In another case of the hunter becoming the hunted, personal data belonging to thousands of cybercriminals has been leaked online.
According to researchers at Singaporean cybersecurity firm, Group-IB, user information from the Swarmshop hacker forum, where users exchange stolen payment details, was stolen last month and circulated on other cybercrime forums.
Data leaked in the incident included more than 12,000 user records and information pertaining to buyers and sellers on the carding site.
Contact details, account history and hashed passwords were also leaked in the attack, Group-IB revealed.
“The database exposed all compromised data traded on the website,” Group-IB said in a statement.

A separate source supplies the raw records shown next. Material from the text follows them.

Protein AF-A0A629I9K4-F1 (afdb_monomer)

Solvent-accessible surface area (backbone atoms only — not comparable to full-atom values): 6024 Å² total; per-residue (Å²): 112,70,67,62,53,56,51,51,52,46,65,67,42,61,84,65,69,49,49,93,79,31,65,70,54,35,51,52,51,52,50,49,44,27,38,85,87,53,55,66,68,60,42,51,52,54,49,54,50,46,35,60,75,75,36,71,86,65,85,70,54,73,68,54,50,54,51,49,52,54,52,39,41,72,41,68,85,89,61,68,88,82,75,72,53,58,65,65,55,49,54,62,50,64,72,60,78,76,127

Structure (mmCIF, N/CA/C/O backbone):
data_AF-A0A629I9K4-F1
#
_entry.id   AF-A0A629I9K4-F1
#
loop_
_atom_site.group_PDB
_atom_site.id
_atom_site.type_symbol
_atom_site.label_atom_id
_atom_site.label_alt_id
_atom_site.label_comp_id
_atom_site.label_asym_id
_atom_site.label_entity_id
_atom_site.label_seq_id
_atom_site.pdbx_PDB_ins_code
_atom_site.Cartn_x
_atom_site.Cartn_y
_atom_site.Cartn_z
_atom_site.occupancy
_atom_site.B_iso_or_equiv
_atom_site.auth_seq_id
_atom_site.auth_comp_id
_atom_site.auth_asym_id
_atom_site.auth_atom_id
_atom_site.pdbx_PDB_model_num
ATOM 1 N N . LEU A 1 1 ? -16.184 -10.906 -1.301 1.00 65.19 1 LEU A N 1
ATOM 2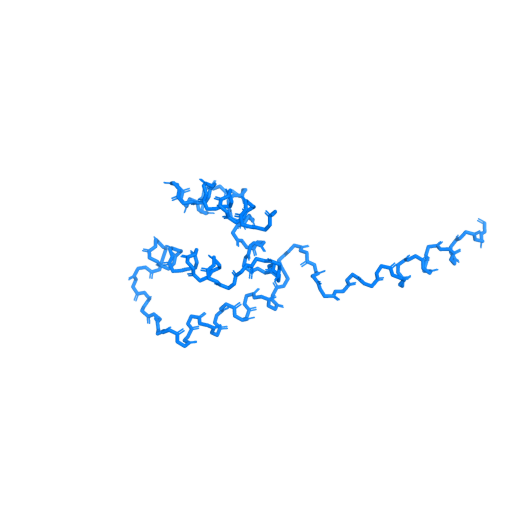 C CA . LEU A 1 1 ? -16.167 -9.422 -1.307 1.00 65.19 1 LEU A CA 1
ATOM 3 C C . LEU A 1 1 ? -14.745 -8.859 -1.352 1.00 65.19 1 LEU A C 1
ATOM 5 O O . LEU A 1 1 ? -14.434 -8.153 -2.295 1.00 65.19 1 LEU A O 1
ATOM 9 N N . LYS A 1 2 ? -13.873 -9.214 -0.394 1.00 74.31 2 LYS A N 1
ATOM 10 C CA . LYS A 1 2 ? -12.483 -8.723 -0.312 1.00 74.31 2 LYS A CA 1
ATOM 11 C C . LYS A 1 2 ? -11.673 -8.890 -1.610 1.00 74.31 2 LYS A C 1
ATOM 13 O O . LYS A 1 2 ? -11.136 -7.907 -2.098 1.00 74.31 2 LYS A O 1
ATOM 18 N N . CYS A 1 3 ? -11.671 -10.081 -2.216 1.00 80.12 3 CYS A N 1
ATOM 19 C CA . CYS A 1 3 ? -10.955 -10.326 -3.478 1.00 80.12 3 CYS A CA 1
ATOM 20 C C . CYS A 1 3 ? -11.426 -9.412 -4.621 1.00 80.12 3 CYS A C 1
ATOM 22 O O . CYS A 1 3 ? -10.601 -8.844 -5.316 1.00 80.12 3 CYS A O 1
ATOM 24 N N . ILE A 1 4 ? -12.739 -9.177 -4.738 1.00 88.69 4 ILE A N 1
ATOM 25 C CA . ILE A 1 4 ? -13.324 -8.314 -5.780 1.00 88.69 4 ILE A CA 1
ATOM 26 C C . ILE A 1 4 ? -12.805 -6.876 -5.652 1.00 88.69 4 ILE A C 1
ATOM 28 O O . ILE A 1 4 ? -12.493 -6.231 -6.649 1.00 88.69 4 ILE A O 1
ATOM 32 N N . ILE A 1 5 ? -12.708 -6.371 -4.419 1.00 89.94 5 ILE A N 1
ATOM 33 C CA . ILE A 1 5 ? -12.192 -5.023 -4.160 1.00 89.94 5 ILE A CA 1
ATOM 34 C C . ILE A 1 5 ? -10.696 -4.960 -4.484 1.00 89.94 5 ILE A C 1
ATOM 36 O O . ILE A 1 5 ? -10.260 -4.025 -5.147 1.00 89.94 5 ILE A O 1
ATOM 40 N N . GLU A 1 6 ? -9.917 -5.959 -4.068 1.00 92.62 6 GLU A N 1
ATOM 41 C CA . GLU A 1 6 ? -8.482 -6.024 -4.367 1.00 92.62 6 GLU A CA 1
ATOM 42 C C . GLU A 1 6 ? -8.193 -6.111 -5.870 1.00 92.62 6 GLU A C 1
ATOM 44 O O . GLU A 1 6 ? -7.256 -5.473 -6.352 1.00 92.62 6 GLU A O 1
ATOM 49 N N . ASP A 1 7 ? -9.008 -6.849 -6.619 1.00 92.19 7 ASP A N 1
ATOM 50 C CA . ASP A 1 7 ? -8.896 -6.933 -8.074 1.00 92.19 7 ASP A CA 1
ATOM 51 C C . ASP A 1 7 ? -9.241 -5.593 -8.727 1.00 92.19 7 ASP A C 1
ATOM 53 O O . ASP A 1 7 ? -8.498 -5.113 -9.582 1.00 92.19 7 ASP A O 1
ATOM 57 N N . LYS A 1 8 ? -10.276 -4.903 -8.241 1.00 92.50 8 LYS A N 1
ATOM 58 C CA . LYS A 1 8 ? -10.627 -3.570 -8.740 1.00 92.50 8 LYS A CA 1
ATOM 59 C C . LYS A 1 8 ? -9.561 -2.514 -8.433 1.00 92.50 8 LYS A C 1
ATOM 61 O O . LYS A 1 8 ? -9.269 -1.668 -9.273 1.00 92.50 8 LYS A O 1
ATOM 66 N N . ILE A 1 9 ? -8.930 -2.578 -7.259 1.00 92.25 9 ILE A N 1
ATOM 67 C CA . ILE A 1 9 ? -7.780 -1.727 -6.912 1.00 92.25 9 ILE A CA 1
ATOM 68 C C . ILE A 1 9 ? -6.644 -1.939 -7.920 1.00 92.25 9 ILE A C 1
ATOM 70 O O . ILE A 1 9 ? -6.058 -0.977 -8.421 1.00 92.25 9 ILE A O 1
ATOM 74 N N . LYS A 1 10 ? -6.337 -3.201 -8.236 1.00 92.06 10 LYS A N 1
ATOM 75 C CA . LYS A 1 10 ? -5.315 -3.562 -9.224 1.00 92.06 10 LYS A CA 1
ATOM 76 C C . LYS A 1 10 ? -5.668 -3.027 -10.612 1.00 92.06 10 LYS A C 1
ATOM 78 O O . LYS A 1 10 ? -4.807 -2.431 -11.253 1.00 92.06 10 LYS A O 1
ATOM 83 N N . GLU A 1 11 ? -6.914 -3.173 -11.054 1.00 92.12 11 GLU A N 1
ATOM 84 C CA . GLU A 1 11 ? -7.386 -2.633 -12.337 1.00 92.12 11 GLU A CA 1
ATOM 85 C C . GLU A 1 11 ? -7.227 -1.111 -12.440 1.00 92.12 11 GLU A C 1
ATOM 87 O O . GLU A 1 11 ? -6.872 -0.609 -13.502 1.00 92.12 11 GLU A O 1
ATOM 92 N N . LEU A 1 12 ? -7.438 -0.370 -11.350 1.00 89.81 12 LEU A N 1
ATOM 93 C CA . LEU A 1 12 ? -7.316 1.091 -11.346 1.00 89.81 12 LEU A CA 1
ATOM 94 C C . LEU A 1 12 ? -5.857 1.577 -11.292 1.00 89.81 12 LEU A C 1
ATOM 96 O O . LEU A 1 12 ? -5.515 2.583 -11.919 1.00 89.81 12 LEU A O 1
ATOM 100 N N . LEU A 1 13 ? -4.988 0.876 -10.553 1.00 89.38 13 LEU A N 1
ATOM 101 C CA . LEU A 1 13 ? -3.604 1.308 -10.315 1.00 89.38 13 LEU A CA 1
ATOM 102 C C . LEU A 1 13 ? -2.591 0.781 -11.341 1.00 89.38 13 LEU A C 1
ATOM 104 O O . LEU A 1 13 ? -1.601 1.458 -11.606 1.00 89.38 13 LEU A O 1
ATOM 108 N N . ILE A 1 14 ? -2.784 -0.417 -11.899 1.00 84.50 14 ILE A N 1
ATOM 109 C CA . ILE A 1 14 ? -1.765 -1.084 -12.731 1.00 84.50 14 ILE A CA 1
ATOM 110 C C . ILE A 1 14 ? -1.608 -0.492 -14.140 1.00 84.50 14 ILE A C 1
ATOM 112 O O . ILE A 1 14 ? -0.455 -0.343 -14.548 1.00 84.50 14 ILE A O 1
ATOM 116 N N . PRO A 1 15 ? -2.679 -0.196 -14.908 1.00 79.94 15 PRO A N 1
ATOM 117 C CA . PRO A 1 15 ? -2.545 0.119 -16.332 1.00 79.94 15 PRO A CA 1
ATOM 118 C C . PRO A 1 15 ? -1.637 1.318 -16.593 1.00 79.94 15 PRO A C 1
ATOM 120 O O . PRO A 1 15 ? -0.818 1.262 -17.498 1.00 79.94 15 PRO A O 1
ATOM 123 N N . ASN A 1 16 ? -1.751 2.351 -15.753 1.00 72.12 16 ASN A N 1
ATOM 124 C CA . ASN A 1 16 ? -0.970 3.584 -15.799 1.00 72.12 16 ASN A CA 1
ATOM 125 C C . ASN A 1 16 ? -0.751 4.048 -14.355 1.00 72.12 16 ASN A C 1
ATOM 127 O O . ASN A 1 16 ? -1.545 4.841 -13.834 1.00 72.12 16 ASN A O 1
ATOM 131 N N . MET A 1 17 ? 0.250 3.490 -13.671 1.00 80.94 17 MET A N 1
ATOM 132 C CA . MET A 1 17 ? 0.572 3.826 -12.277 1.00 80.94 17 MET A CA 1
ATOM 133 C C . MET A 1 17 ? 1.216 5.222 -12.191 1.00 80.94 17 MET A C 1
ATOM 135 O O . MET A 1 17 ? 2.337 5.359 -11.725 1.00 80.94 17 MET A O 1
ATOM 139 N N . ASP A 1 18 ? 0.521 6.261 -12.650 1.00 86.88 18 ASP A N 1
ATOM 140 C CA . ASP A 1 18 ? 1.017 7.637 -12.749 1.00 86.88 18 ASP A CA 1
ATOM 141 C C . ASP A 1 18 ? 0.762 8.405 -11.449 1.00 86.88 18 ASP A C 1
ATOM 143 O O . ASP A 1 18 ? 0.000 9.374 -11.403 1.00 86.88 18 ASP A O 1
ATOM 147 N N . LEU A 1 19 ? 1.392 7.956 -10.363 1.00 89.50 19 LEU A N 1
ATOM 148 C CA . LEU A 1 19 ? 1.202 8.548 -9.032 1.00 89.50 19 LEU A CA 1
ATOM 149 C C . LEU A 1 19 ? 1.641 10.022 -8.966 1.00 89.50 19 LEU A C 1
ATOM 151 O O . LEU A 1 19 ? 1.142 10.772 -8.138 1.00 89.50 19 LEU A O 1
ATOM 155 N N . LEU A 1 20 ? 2.543 10.454 -9.853 1.00 88.81 20 LEU A N 1
ATOM 156 C CA . LEU A 1 20 ? 3.016 11.843 -9.909 1.00 88.81 20 LEU A CA 1
ATOM 157 C C . LEU A 1 20 ? 2.049 12.793 -10.631 1.00 88.81 20 LEU A C 1
ATOM 159 O O . LEU A 1 20 ? 2.150 14.003 -10.457 1.00 88.81 20 LEU A O 1
ATOM 163 N N . GLN A 1 21 ? 1.138 12.267 -11.455 1.00 90.00 21 GLN A N 1
ATOM 164 C CA . GLN A 1 21 ? 0.222 13.077 -12.271 1.00 90.00 21 GLN A CA 1
ATOM 165 C C . GLN A 1 21 ? -1.234 12.967 -11.811 1.00 90.00 21 GLN A C 1
ATOM 167 O O . GLN A 1 21 ? -2.015 13.894 -12.008 1.00 90.00 21 GLN A O 1
ATOM 172 N N . SER A 1 22 ? -1.610 11.848 -11.189 1.00 92.69 22 SER A N 1
ATOM 173 C CA . SER A 1 22 ? -2.962 11.614 -10.691 1.00 92.69 22 SER A CA 1
ATOM 174 C C . SER A 1 22 ? -2.972 11.606 -9.169 1.00 92.69 22 SER A C 1
ATOM 176 O O . SER A 1 22 ? -2.547 10.639 -8.533 1.00 92.69 22 SER A O 1
ATOM 178 N N . SER A 1 23 ? -3.521 12.674 -8.586 1.00 91.62 23 SER A N 1
ATOM 179 C CA . SER A 1 23 ? -3.755 12.745 -7.145 1.00 91.62 23 SER A CA 1
ATOM 180 C C . SER A 1 23 ? -4.645 11.592 -6.684 1.00 91.62 23 SER A C 1
ATOM 182 O O . SER A 1 23 ? -4.305 10.938 -5.708 1.00 91.62 23 SER A O 1
ATOM 184 N N . GLU A 1 24 ? -5.719 11.276 -7.409 1.00 91.88 24 GLU A N 1
ATOM 185 C CA . GLU A 1 24 ? -6.610 10.149 -7.104 1.00 91.88 24 GLU A CA 1
ATOM 186 C C . GLU A 1 24 ? -5.840 8.830 -6.944 1.00 91.88 24 GLU A C 1
ATOM 188 O O . GLU A 1 24 ? -5.981 8.149 -5.929 1.00 91.88 24 GLU A O 1
ATOM 193 N N . LYS A 1 25 ? -4.965 8.492 -7.900 1.00 92.81 25 LYS A N 1
ATOM 194 C CA . LYS A 1 25 ? -4.169 7.257 -7.837 1.00 92.81 25 LYS A CA 1
ATOM 195 C C . LYS A 1 25 ? -3.145 7.282 -6.709 1.00 92.81 25 LYS A C 1
ATOM 197 O O . LYS A 1 25 ? -2.947 6.255 -6.065 1.00 92.81 25 LYS A O 1
ATOM 202 N N . ALA A 1 26 ? -2.511 8.427 -6.452 1.00 93.56 26 ALA A N 1
ATOM 203 C CA . ALA A 1 26 ? -1.592 8.580 -5.325 1.00 93.56 26 ALA A CA 1
ATOM 204 C C . ALA A 1 26 ? -2.306 8.348 -3.987 1.00 93.56 26 ALA A C 1
ATOM 206 O O . ALA A 1 26 ? -1.829 7.570 -3.163 1.00 93.56 26 ALA A O 1
ATOM 207 N N . HIS A 1 27 ? -3.483 8.952 -3.802 1.00 93.31 27 HIS A N 1
ATOM 208 C CA . HIS A 1 27 ? -4.293 8.759 -2.601 1.00 93.31 27 HIS A CA 1
ATOM 209 C C . HIS A 1 27 ? -4.729 7.300 -2.465 1.00 93.31 27 HIS A C 1
ATOM 211 O O . HIS A 1 27 ? -4.524 6.709 -1.410 1.00 93.31 27 HIS A O 1
ATOM 217 N N . LEU A 1 28 ? -5.244 6.690 -3.539 1.00 93.50 28 LEU A N 1
ATOM 218 C CA . LEU A 1 28 ? -5.644 5.283 -3.536 1.00 93.50 28 LEU A CA 1
ATOM 219 C C . LEU A 1 28 ? -4.472 4.360 -3.178 1.00 93.50 28 LEU A C 1
ATOM 221 O O . LEU A 1 28 ? -4.633 3.440 -2.384 1.00 93.50 28 LEU A O 1
ATOM 225 N N . PHE A 1 29 ? -3.284 4.603 -3.734 1.00 95.19 29 PHE A N 1
ATOM 226 C CA . PHE A 1 29 ? -2.092 3.819 -3.420 1.00 95.19 29 PHE A CA 1
ATOM 227 C C . PHE A 1 29 ? -1.720 3.919 -1.933 1.00 95.19 29 PHE A C 1
ATOM 229 O O . PHE A 1 29 ? -1.517 2.892 -1.286 1.00 95.19 29 PHE A O 1
ATOM 236 N N . LEU A 1 30 ? -1.665 5.133 -1.380 1.00 94.38 30 LEU A N 1
ATOM 237 C CA . LEU A 1 30 ? -1.326 5.363 0.029 1.00 94.38 30 LEU A CA 1
ATOM 238 C C . LEU A 1 30 ? -2.375 4.773 0.985 1.00 94.38 30 LEU A C 1
ATOM 240 O O . LEU A 1 30 ? -2.025 4.159 1.997 1.00 94.38 30 LEU A O 1
ATOM 244 N N . ASP A 1 31 ? -3.655 4.898 0.640 1.00 92.50 31 ASP A N 1
ATOM 245 C CA . ASP A 1 31 ? -4.750 4.319 1.418 1.00 92.50 31 ASP A CA 1
ATOM 246 C C . ASP A 1 31 ? -4.661 2.787 1.428 1.00 92.50 31 ASP A C 1
ATOM 248 O O . ASP A 1 31 ? -4.688 2.156 2.481 1.00 92.50 31 ASP A O 1
ATOM 252 N N . VAL A 1 32 ? -4.401 2.171 0.271 1.00 93.62 32 VAL A N 1
ATOM 253 C CA . VAL A 1 32 ? -4.207 0.718 0.162 1.00 93.62 32 VAL A CA 1
ATOM 254 C C . VAL A 1 32 ? -3.010 0.229 0.979 1.00 93.62 32 VAL A C 1
ATOM 256 O O . VAL A 1 32 ? -3.094 -0.843 1.575 1.00 93.62 32 VAL A O 1
ATOM 259 N N . MET A 1 33 ? -1.909 0.984 1.035 1.00 95.69 33 MET A N 1
ATOM 260 C CA . MET A 1 3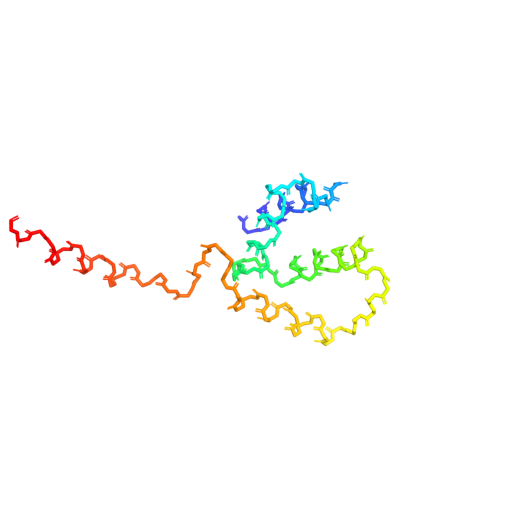3 ? -0.729 0.596 1.821 1.00 95.69 33 MET A CA 1
ATOM 261 C C . MET A 1 33 ? -0.971 0.653 3.333 1.00 95.69 33 MET A C 1
ATOM 263 O O . MET A 1 33 ? -0.450 -0.197 4.059 1.00 95.69 33 MET A O 1
ATOM 267 N N . SER A 1 34 ? -1.794 1.602 3.784 1.00 93.56 34 SER A N 1
ATOM 268 C CA . SER A 1 34 ? -2.138 1.801 5.199 1.00 93.56 34 SER A CA 1
ATOM 269 C C . SER A 1 34 ? -3.377 1.027 5.663 1.00 93.56 34 SER A C 1
ATOM 271 O O . SER A 1 34 ? -3.613 0.899 6.862 1.00 93.56 34 SER A O 1
ATOM 273 N N . CYS A 1 35 ? -4.163 0.458 4.745 1.00 91.25 35 CYS A N 1
ATOM 274 C CA . CYS A 1 35 ? -5.390 -0.258 5.079 1.00 91.25 35 CYS A CA 1
ATOM 275 C C . CYS A 1 35 ? -5.119 -1.696 5.582 1.00 91.25 35 CYS A C 1
ATOM 277 O O . CYS A 1 35 ? -4.641 -2.541 4.813 1.00 91.25 35 CYS A O 1
ATOM 279 N N . PRO A 1 36 ? -5.508 -2.055 6.825 1.00 91.12 36 PRO A N 1
ATOM 280 C CA . PRO A 1 36 ? -5.305 -3.404 7.370 1.00 91.12 36 PRO A CA 1
ATOM 281 C C . PRO A 1 36 ? -6.206 -4.460 6.719 1.00 91.12 36 PRO A C 1
ATOM 283 O O . PRO A 1 36 ? -5.948 -5.662 6.821 1.00 91.12 36 PRO A O 1
ATOM 286 N N . PHE A 1 37 ? -7.266 -4.034 6.032 1.00 90.75 37 PHE A N 1
ATOM 287 C CA . PHE A 1 37 ? -8.222 -4.940 5.408 1.00 90.75 37 PHE A CA 1
ATOM 288 C C . PHE A 1 37 ? -7.767 -5.445 4.039 1.00 90.75 37 PHE A C 1
ATOM 290 O O . PHE A 1 37 ? -8.300 -6.459 3.582 1.00 90.75 37 PHE A O 1
ATOM 297 N N . VAL A 1 38 ? -6.758 -4.824 3.419 1.00 92.94 38 VAL A N 1
ATOM 298 C CA . VAL A 1 38 ? -6.147 -5.307 2.173 1.00 92.94 38 VAL A CA 1
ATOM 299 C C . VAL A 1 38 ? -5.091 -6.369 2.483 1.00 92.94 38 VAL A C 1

This included 623,036 payment card records from customers using banks in a host of countries, including the UK, China, France, Brazil, Canada and the USA.
Hundreds of online banking account credentials were exposed in the leak, including more than 69,000 sets of US Social Security numbers and Canadian Social Insurance numbers.
What is Swarmshop?
Researchers at Group-IB described Swarmshop as a “mid-size” forum for stolen and personal payment records which has been operating for at least two years.
As of March 2021, the site boasted more then 12,000 users and featured over 600k ads for payment card records.
“The total amount deposited on all the account was at $18,145.73 by March 2021 – users of card shops do not store large amounts of money on their accounts and top up the balance to make payments if necessary,” Group-IB said.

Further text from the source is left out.